Published multiple research papers on reinforcement learning, robot learning, and foundation models such as 'LEARN: Learning End-to-End Aerial Resource-Constrained Multi-Robot Navigation', 'Latent Activation Editing: Inference-Time Refinement of Learned Policies for Safer Multirobot Navigation', 'Compositional Coordination for Multi-Robot Teams with Large Language Models', etc., and presented research findings at various international conferences.
Research Experience
Sept 2025: LAN2CB accepted to MRS 2025; July 2025: DSBench selected as an evaluation benchmark for OpenAI's most advanced LLM model o3 and their first agent ChatGPT Agent; June 2025: Successfully co-organized Resource Constrained Robotics Workshop at RSS 2025; Jan 2025: DSBench accepted to ICLR 2025; Dec 2024: HRT-ML accepted to WMAC @ AAAI 2025; MonTA accepted to LM4Plan @ AAAI 2025; Sept 2024: LLMs for Robot Routing accepted to ISRR 2024; May 2024: Started internship at Tencent America; Mar 2024: Received AI Research Grant from Cohere; Jan 2024: Two papers accepted to ICRA 2024; Nov 2023: Gave a talk at USC Robotics Seminar (URoS); Apr 2023: QuadSwarm accepted to ICRA 2023 Workshop: The Role of Robotics Simulators for Unmanned Aerial Vehicles; Mar 2023: Passed qualifying exam; May 2022: Started internship at NVIDIA; Sept 2021: Decentralized Control of Quadrotor Swarms accepted to CoRL 2021.
Education
Currently a final-year Ph.D. student in Computer Science at the University of Southern California (USC), advised by Prof.

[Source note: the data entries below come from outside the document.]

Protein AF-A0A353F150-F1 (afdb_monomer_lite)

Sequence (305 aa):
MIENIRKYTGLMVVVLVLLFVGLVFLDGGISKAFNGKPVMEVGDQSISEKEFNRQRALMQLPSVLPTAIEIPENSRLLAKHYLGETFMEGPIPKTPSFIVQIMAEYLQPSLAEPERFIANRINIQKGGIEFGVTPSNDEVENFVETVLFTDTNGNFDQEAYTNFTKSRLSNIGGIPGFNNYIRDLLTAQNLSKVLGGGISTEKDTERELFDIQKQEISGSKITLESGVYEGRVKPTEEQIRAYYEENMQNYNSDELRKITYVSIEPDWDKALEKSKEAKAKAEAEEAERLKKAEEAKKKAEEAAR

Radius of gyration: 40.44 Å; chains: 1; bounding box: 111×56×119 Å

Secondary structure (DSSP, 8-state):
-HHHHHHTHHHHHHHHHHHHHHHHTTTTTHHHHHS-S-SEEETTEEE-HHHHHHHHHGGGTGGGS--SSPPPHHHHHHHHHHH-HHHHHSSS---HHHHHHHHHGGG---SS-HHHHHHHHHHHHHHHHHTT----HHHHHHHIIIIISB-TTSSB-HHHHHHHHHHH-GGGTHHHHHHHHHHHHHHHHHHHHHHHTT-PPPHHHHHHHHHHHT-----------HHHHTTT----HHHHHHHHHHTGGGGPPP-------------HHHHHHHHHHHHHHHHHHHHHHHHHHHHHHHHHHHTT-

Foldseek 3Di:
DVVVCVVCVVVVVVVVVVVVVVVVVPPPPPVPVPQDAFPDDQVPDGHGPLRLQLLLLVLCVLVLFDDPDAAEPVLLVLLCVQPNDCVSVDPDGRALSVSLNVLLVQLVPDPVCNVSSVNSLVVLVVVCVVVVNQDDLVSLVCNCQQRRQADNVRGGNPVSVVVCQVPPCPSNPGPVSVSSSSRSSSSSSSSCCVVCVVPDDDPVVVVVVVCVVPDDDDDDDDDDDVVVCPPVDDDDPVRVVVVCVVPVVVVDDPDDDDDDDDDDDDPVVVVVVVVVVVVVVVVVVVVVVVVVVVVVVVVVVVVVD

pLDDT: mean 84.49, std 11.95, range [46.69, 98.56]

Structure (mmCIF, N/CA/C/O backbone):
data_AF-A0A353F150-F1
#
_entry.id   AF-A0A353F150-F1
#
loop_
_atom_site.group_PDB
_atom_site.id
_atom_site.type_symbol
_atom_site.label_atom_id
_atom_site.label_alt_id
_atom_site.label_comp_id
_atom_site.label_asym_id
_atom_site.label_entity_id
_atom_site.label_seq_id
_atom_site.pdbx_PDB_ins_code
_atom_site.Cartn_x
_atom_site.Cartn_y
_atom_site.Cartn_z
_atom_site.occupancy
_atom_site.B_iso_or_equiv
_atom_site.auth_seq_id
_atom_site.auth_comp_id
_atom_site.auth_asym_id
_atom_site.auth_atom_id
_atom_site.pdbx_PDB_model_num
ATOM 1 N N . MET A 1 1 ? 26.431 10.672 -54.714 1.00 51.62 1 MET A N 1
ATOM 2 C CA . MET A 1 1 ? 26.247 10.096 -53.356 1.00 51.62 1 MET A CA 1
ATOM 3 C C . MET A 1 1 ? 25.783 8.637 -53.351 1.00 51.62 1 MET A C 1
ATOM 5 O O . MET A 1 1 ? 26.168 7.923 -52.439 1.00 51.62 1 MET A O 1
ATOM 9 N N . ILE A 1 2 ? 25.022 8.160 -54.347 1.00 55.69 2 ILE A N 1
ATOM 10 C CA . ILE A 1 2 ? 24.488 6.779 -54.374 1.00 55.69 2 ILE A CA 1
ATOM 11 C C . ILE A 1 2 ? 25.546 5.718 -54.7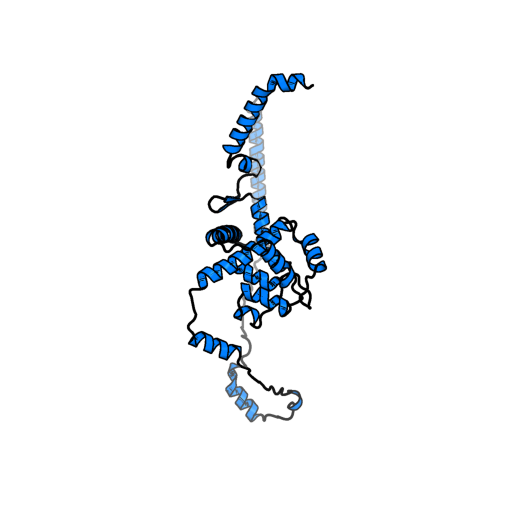64 1.00 55.69 2 ILE A C 1
ATOM 13 O O . ILE A 1 2 ? 25.466 4.577 -54.316 1.00 55.69 2 ILE A O 1
ATOM 17 N N . GLU A 1 3 ? 26.582 6.079 -55.531 1.00 58.47 3 GLU A N 1
ATOM 18 C CA . GLU A 1 3 ? 27.639 5.138 -55.958 1.00 58.47 3 GLU A CA 1
ATOM 19 C C . GLU A 1 3 ? 28.516 4.611 -54.812 1.00 58.47 3 GLU A C 1
ATOM 21 O O . GLU A 1 3 ? 28.857 3.428 -54.801 1.00 58.47 3 GLU A O 1
ATOM 26 N N . ASN A 1 4 ? 28.817 5.432 -53.798 1.00 60.34 4 ASN A N 1
ATOM 27 C CA . ASN A 1 4 ? 29.592 4.971 -52.640 1.00 60.34 4 ASN A CA 1
ATOM 28 C C . ASN A 1 4 ? 28.811 3.963 -51.778 1.00 60.34 4 ASN A C 1
ATOM 30 O O . ASN A 1 4 ? 29.419 3.073 -51.196 1.00 60.34 4 ASN A O 1
ATOM 34 N N . ILE A 1 5 ? 27.477 4.032 -51.739 1.00 59.53 5 ILE A N 1
ATOM 35 C CA . ILE A 1 5 ? 26.648 3.096 -50.956 1.00 59.53 5 ILE A CA 1
ATOM 36 C C . ILE A 1 5 ? 26.652 1.692 -51.588 1.00 59.53 5 ILE A C 1
ATOM 38 O O . ILE A 1 5 ? 26.654 0.688 -50.874 1.00 59.53 5 ILE A O 1
ATOM 42 N N . ARG A 1 6 ? 26.726 1.600 -52.925 1.00 63.47 6 ARG A N 1
ATOM 43 C CA . ARG A 1 6 ? 26.820 0.314 -53.645 1.00 63.47 6 ARG A CA 1
ATOM 44 C C . ARG A 1 6 ? 28.198 -0.343 -53.546 1.00 63.47 6 ARG A C 1
ATOM 46 O O . ARG A 1 6 ? 28.297 -1.564 -53.558 1.00 63.47 6 ARG A O 1
ATOM 53 N N . LYS A 1 7 ? 29.269 0.448 -53.429 1.00 68.44 7 LYS A N 1
ATOM 54 C CA . LYS A 1 7 ? 30.642 -0.079 -53.364 1.00 68.44 7 LYS A CA 1
ATOM 55 C C . LYS A 1 7 ? 30.974 -0.737 -52.019 1.00 68.44 7 LYS A C 1
ATOM 57 O O . LYS A 1 7 ? 31.816 -1.627 -51.968 1.00 68.44 7 LYS A O 1
ATOM 62 N N . TYR A 1 8 ? 30.286 -0.338 -50.948 1.00 69.88 8 TYR A N 1
ATOM 63 C CA . TYR A 1 8 ? 30.512 -0.846 -49.590 1.00 69.88 8 TYR A CA 1
ATOM 64 C C . TYR A 1 8 ? 29.333 -1.643 -49.027 1.00 69.88 8 TYR A C 1
ATOM 66 O O . TYR A 1 8 ? 29.328 -1.933 -47.838 1.00 69.88 8 TYR A O 1
ATOM 74 N N . THR A 1 9 ? 28.347 -2.038 -49.838 1.00 72.75 9 THR A N 1
ATOM 75 C CA . THR A 1 9 ? 27.136 -2.716 -49.336 1.00 72.75 9 THR A CA 1
ATOM 76 C C . THR A 1 9 ? 27.471 -4.024 -48.616 1.00 72.75 9 THR A C 1
ATOM 78 O O . THR A 1 9 ? 26.944 -4.276 -47.539 1.00 72.75 9 THR A O 1
ATOM 81 N N . GLY A 1 10 ? 28.422 -4.808 -49.138 1.00 73.50 10 GLY A N 1
ATOM 82 C CA . GLY A 1 10 ? 28.909 -6.018 -48.466 1.00 73.50 10 GLY A CA 1
ATOM 83 C C . GLY A 1 10 ? 29.629 -5.726 -47.144 1.00 73.50 10 GLY A C 1
ATOM 84 O O . GLY A 1 10 ? 29.362 -6.380 -46.142 1.00 73.50 10 GLY A O 1
ATOM 85 N N . LEU A 1 11 ? 30.481 -4.695 -47.107 1.00 78.31 11 LEU A N 1
ATOM 86 C CA . LEU A 1 11 ? 31.173 -4.264 -45.886 1.00 78.31 11 LEU A CA 1
ATOM 87 C C . LEU A 1 11 ? 30.178 -3.750 -44.833 1.00 78.31 11 LEU A C 1
ATOM 89 O O . LEU A 1 11 ? 30.301 -4.065 -43.657 1.00 78.31 11 LEU A O 1
ATOM 93 N N . MET A 1 12 ? 29.169 -2.990 -45.255 1.00 74.12 12 MET A N 1
ATOM 94 C CA . MET A 1 12 ? 28.150 -2.409 -44.384 1.00 74.12 12 MET A CA 1
ATOM 95 C C . MET A 1 12 ? 27.261 -3.489 -43.759 1.00 74.12 12 MET A C 1
ATOM 97 O O . MET A 1 12 ? 26.947 -3.405 -42.576 1.00 74.12 12 MET A O 1
ATOM 101 N N . VAL A 1 13 ? 26.922 -4.535 -44.521 1.00 79.38 13 VAL A N 1
ATOM 102 C CA . VAL A 1 13 ? 26.215 -5.715 -44.000 1.00 79.38 13 VAL A CA 1
ATOM 103 C C . VAL A 1 13 ? 27.081 -6.459 -42.986 1.00 79.38 13 VAL A C 1
ATOM 105 O O . VAL A 1 13 ? 26.589 -6.791 -41.915 1.00 79.38 13 VAL A O 1
ATOM 108 N N . VAL A 1 14 ? 28.374 -6.660 -43.257 1.00 81.12 14 VAL A N 1
ATOM 109 C CA . VAL A 1 14 ? 29.291 -7.304 -42.299 1.00 81.12 14 VAL A CA 1
ATOM 110 C C . VAL A 1 14 ? 29.437 -6.478 -41.019 1.00 81.12 14 VAL A C 1
ATOM 112 O O . VAL A 1 14 ? 29.403 -7.040 -39.930 1.00 81.12 14 VAL A O 1
ATOM 115 N N . VAL A 1 15 ? 29.534 -5.150 -41.121 1.00 81.31 15 VAL A N 1
ATOM 116 C CA . VAL A 1 15 ? 29.587 -4.256 -39.954 1.00 81.31 15 VAL A CA 1
ATOM 117 C C . VAL A 1 15 ? 28.282 -4.299 -39.162 1.00 81.31 15 VAL A C 1
ATOM 119 O O . VAL A 1 15 ? 28.334 -4.357 -37.939 1.00 81.31 15 VAL A O 1
ATOM 122 N N . LEU A 1 16 ? 27.121 -4.323 -39.824 1.00 80.06 16 LEU A N 1
ATOM 123 C CA . LEU A 1 16 ? 25.824 -4.453 -39.154 1.00 80.06 16 LEU A CA 1
ATOM 124 C C . LEU A 1 16 ? 25.652 -5.817 -38.486 1.00 80.06 16 LEU A C 1
ATOM 126 O O . LEU A 1 16 ? 25.153 -5.874 -37.369 1.00 80.06 16 LEU A O 1
ATOM 130 N N . VAL A 1 17 ? 26.102 -6.897 -39.125 1.00 81.75 17 VAL A N 1
ATOM 131 C CA . VAL A 1 17 ? 26.087 -8.242 -38.537 1.00 81.75 17 VAL A CA 1
ATOM 132 C C . VAL A 1 17 ? 27.044 -8.315 -37.353 1.00 81.75 17 VAL A C 1
ATOM 134 O O . VAL A 1 17 ? 26.663 -8.847 -36.324 1.00 81.75 17 VAL A O 1
ATOM 137 N N . LEU A 1 18 ? 28.243 -7.735 -37.434 1.00 79.50 18 LEU A N 1
ATOM 138 C CA . LEU A 1 18 ? 29.174 -7.674 -36.302 1.00 79.50 18 LEU A CA 1
ATOM 139 C C . LEU A 1 18 ? 28.662 -6.780 -35.170 1.00 79.50 18 LEU A C 1
ATOM 141 O O . LEU A 1 18 ? 28.866 -7.112 -34.007 1.00 79.50 18 LEU A O 1
ATOM 145 N N . LEU A 1 19 ? 27.964 -5.687 -35.485 1.00 74.38 19 LEU A N 1
ATOM 146 C CA . LEU A 1 19 ? 27.270 -4.870 -34.491 1.00 74.38 19 LEU A CA 1
ATOM 147 C C . LEU A 1 19 ? 26.145 -5.656 -33.828 1.00 74.38 19 LEU A C 1
ATOM 149 O O . LEU A 1 19 ? 26.040 -5.624 -32.611 1.00 74.38 19 LEU A O 1
ATOM 153 N N . PHE A 1 20 ? 25.342 -6.382 -34.606 1.00 74.50 20 PHE A N 1
ATOM 154 C CA . PHE A 1 20 ? 24.227 -7.180 -34.106 1.00 74.50 20 PHE A CA 1
ATOM 155 C C . PHE A 1 20 ? 24.713 -8.373 -33.280 1.00 74.50 20 PHE A C 1
ATOM 157 O O . PHE A 1 20 ? 24.218 -8.592 -32.187 1.00 74.50 20 PHE A O 1
ATOM 164 N N . VAL A 1 21 ? 25.738 -9.092 -33.740 1.00 71.00 21 VAL A N 1
ATOM 165 C CA . VAL A 1 21 ? 26.412 -10.167 -32.996 1.00 71.00 21 VAL A CA 1
ATOM 166 C C . VAL A 1 21 ? 27.075 -9.599 -31.742 1.00 71.00 21 VAL A C 1
ATOM 168 O O . VAL A 1 21 ? 26.921 -10.167 -30.670 1.00 71.00 21 VAL A O 1
ATOM 171 N N . GLY A 1 22 ? 27.729 -8.440 -31.826 1.00 61.25 22 GLY A N 1
ATOM 172 C CA . GLY A 1 22 ? 28.242 -7.733 -30.655 1.00 61.25 22 GLY A CA 1
ATOM 173 C C . GLY A 1 22 ? 27.139 -7.415 -29.643 1.00 61.25 22 GLY A C 1
ATOM 174 O O . GLY A 1 22 ? 27.327 -7.646 -28.457 1.00 61.25 22 GLY A O 1
ATOM 175 N N . LEU A 1 23 ? 25.970 -6.960 -30.102 1.00 63.38 23 LEU A N 1
ATOM 176 C CA . LEU A 1 23 ? 24.814 -6.632 -29.259 1.00 63.38 23 LEU A CA 1
ATOM 177 C C . LEU A 1 23 ? 24.142 -7.877 -28.658 1.00 63.38 23 LEU A C 1
ATOM 179 O O . LEU A 1 23 ? 23.765 -7.852 -27.493 1.00 63.38 23 LEU A O 1
ATOM 183 N N . VAL A 1 24 ? 24.041 -8.964 -29.428 1.00 63.03 24 VAL A N 1
ATOM 184 C CA . VAL A 1 24 ? 23.414 -10.237 -29.028 1.00 63.03 24 VAL A CA 1
ATOM 185 C C . VAL A 1 24 ? 24.308 -11.044 -28.081 1.00 63.03 24 VAL A C 1
ATOM 187 O O . VAL A 1 24 ? 23.800 -11.694 -27.177 1.00 63.03 24 VAL A O 1
ATOM 190 N N . PHE A 1 25 ? 25.635 -10.980 -28.226 1.00 58.41 25 PHE A N 1
ATOM 191 C CA . PHE A 1 25 ? 26.574 -11.618 -27.288 1.00 58.41 25 PHE A CA 1
ATOM 192 C C . PHE A 1 25 ? 26.916 -10.736 -26.071 1.00 58.41 25 PHE A C 1
ATOM 194 O O . PHE A 1 25 ? 27.592 -11.194 -25.151 1.00 58.41 25 PHE A O 1
ATOM 201 N N . LEU A 1 26 ? 26.426 -9.491 -26.027 1.00 52.75 26 LEU A N 1
ATOM 202 C CA . LEU A 1 26 ? 26.503 -8.585 -24.874 1.00 52.75 26 LEU A CA 1
ATOM 203 C C . LEU A 1 26 ? 25.199 -8.581 -24.060 1.00 52.75 26 LEU A C 1
ATOM 205 O O . LEU A 1 26 ? 24.823 -7.542 -23.513 1.00 52.75 26 LEU A O 1
ATOM 209 N N . ASP A 1 27 ? 24.572 -9.748 -23.898 1.00 46.69 27 ASP A N 1
ATOM 210 C CA . ASP A 1 27 ? 23.317 -10.003 -23.158 1.00 46.69 27 ASP A CA 1
ATOM 211 C C . ASP A 1 27 ? 23.380 -9.693 -21.635 1.00 46.69 27 ASP A C 1
ATOM 213 O O . ASP A 1 27 ? 22.540 -10.086 -20.837 1.00 46.69 27 ASP A O 1
ATOM 217 N N . GLY A 1 28 ? 24.396 -8.942 -21.202 1.00 50.88 28 GLY A N 1
ATOM 218 C CA . GLY A 1 28 ? 24.529 -8.405 -19.846 1.00 50.88 28 GLY A CA 1
ATOM 219 C C . GLY A 1 28 ? 25.627 -7.346 -19.668 1.00 50.88 28 GLY A C 1
ATOM 220 O O . GLY A 1 28 ? 25.915 -6.954 -18.537 1.00 50.88 28 GLY A O 1
ATOM 221 N N . GLY A 1 29 ? 26.280 -6.895 -20.751 1.00 48.22 29 GLY A N 1
ATOM 222 C CA . GLY A 1 29 ? 27.484 -6.050 -20.686 1.00 48.22 29 GLY A CA 1
ATOM 223 C C . GLY A 1 29 ? 27.240 -4.556 -20.915 1.00 48.22 29 GLY A C 1
ATOM 224 O O . GLY A 1 29 ? 27.812 -3.721 -20.215 1.00 48.22 29 GLY A O 1
ATOM 225 N N . ILE A 1 30 ? 26.362 -4.195 -21.857 1.00 49.28 30 ILE A N 1
ATOM 226 C CA . ILE A 1 30 ? 26.117 -2.780 -22.199 1.00 49.28 30 ILE A CA 1
ATOM 227 C C . ILE A 1 30 ? 25.312 -2.078 -21.093 1.00 49.28 30 ILE A C 1
ATOM 229 O O . ILE A 1 30 ? 25.583 -0.922 -20.770 1.00 49.28 30 ILE A O 1
ATOM 233 N N . SER A 1 31 ? 24.390 -2.786 -20.433 1.00 50.78 31 SER A N 1
ATOM 234 C CA . SER A 1 31 ? 23.640 -2.264 -19.281 1.00 50.78 31 SER A CA 1
ATOM 235 C C . SER A 1 31 ? 24.532 -2.013 -18.055 1.00 50.78 31 SER A C 1
ATOM 237 O O . SER A 1 31 ? 24.324 -1.029 -17.345 1.00 50.78 31 SER A O 1
ATOM 239 N N . LYS A 1 32 ? 25.567 -2.839 -17.838 1.00 47.06 32 LYS A N 1
ATOM 240 C CA . LYS A 1 32 ? 26.552 -2.672 -16.751 1.00 47.06 32 LYS A CA 1
ATOM 241 C C . LYS A 1 32 ? 27.518 -1.502 -16.980 1.00 47.06 32 LYS A C 1
ATOM 243 O O . LYS A 1 32 ? 27.995 -0.922 -16.010 1.00 47.06 32 LYS A O 1
ATOM 248 N N . ALA A 1 33 ? 27.790 -1.125 -18.231 1.00 51.75 33 ALA A N 1
ATOM 249 C CA . ALA A 1 33 ? 28.736 -0.052 -18.551 1.00 51.75 33 ALA A CA 1
ATOM 250 C C . ALA A 1 33 ? 28.175 1.368 -18.324 1.00 51.75 33 ALA A C 1
ATOM 252 O O . ALA A 1 33 ? 28.942 2.280 -18.023 1.00 51.75 33 ALA A O 1
ATOM 253 N N . PHE A 1 34 ? 26.855 1.565 -18.436 1.00 56.84 34 PHE A N 1
ATOM 254 C CA . PHE A 1 34 ? 26.225 2.895 -18.353 1.00 56.84 34 PHE A CA 1
ATOM 255 C C . PHE A 1 34 ? 25.586 3.236 -16.994 1.00 56.84 34 PHE A C 1
ATOM 257 O O . PHE A 1 34 ? 25.326 4.408 -16.737 1.00 56.84 34 PHE A O 1
ATOM 264 N N . ASN A 1 35 ? 25.348 2.257 -16.112 1.00 56.81 35 ASN A N 1
ATOM 265 C CA . ASN A 1 35 ? 24.544 2.444 -14.891 1.00 56.81 35 ASN A CA 1
ATOM 266 C C . ASN A 1 35 ? 25.332 2.444 -13.567 1.00 56.81 35 ASN A C 1
ATOM 268 O O . ASN A 1 35 ? 24.720 2.421 -12.498 1.00 56.81 35 ASN A O 1
ATOM 272 N N . GLY A 1 36 ? 26.667 2.493 -13.620 1.00 65.44 36 GLY A N 1
ATOM 273 C CA . GLY A 1 36 ? 27.504 2.316 -12.431 1.00 65.44 36 GLY A CA 1
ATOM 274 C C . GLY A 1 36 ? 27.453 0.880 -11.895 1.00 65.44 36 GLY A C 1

Gaurav Sukhatme; Previously, received a master's degree in Computer Science from USC; Completed bachelor's degree in Computer Science at Harbin Institute of Technology.
Background
Research interests include reinforcement learning, robot learning, and foundation models, aiming to develop intelligent agents that can robustly and safely perform complex tasks in unstructured environments by autonomously adapting to new situations through unsupervised and continual learning.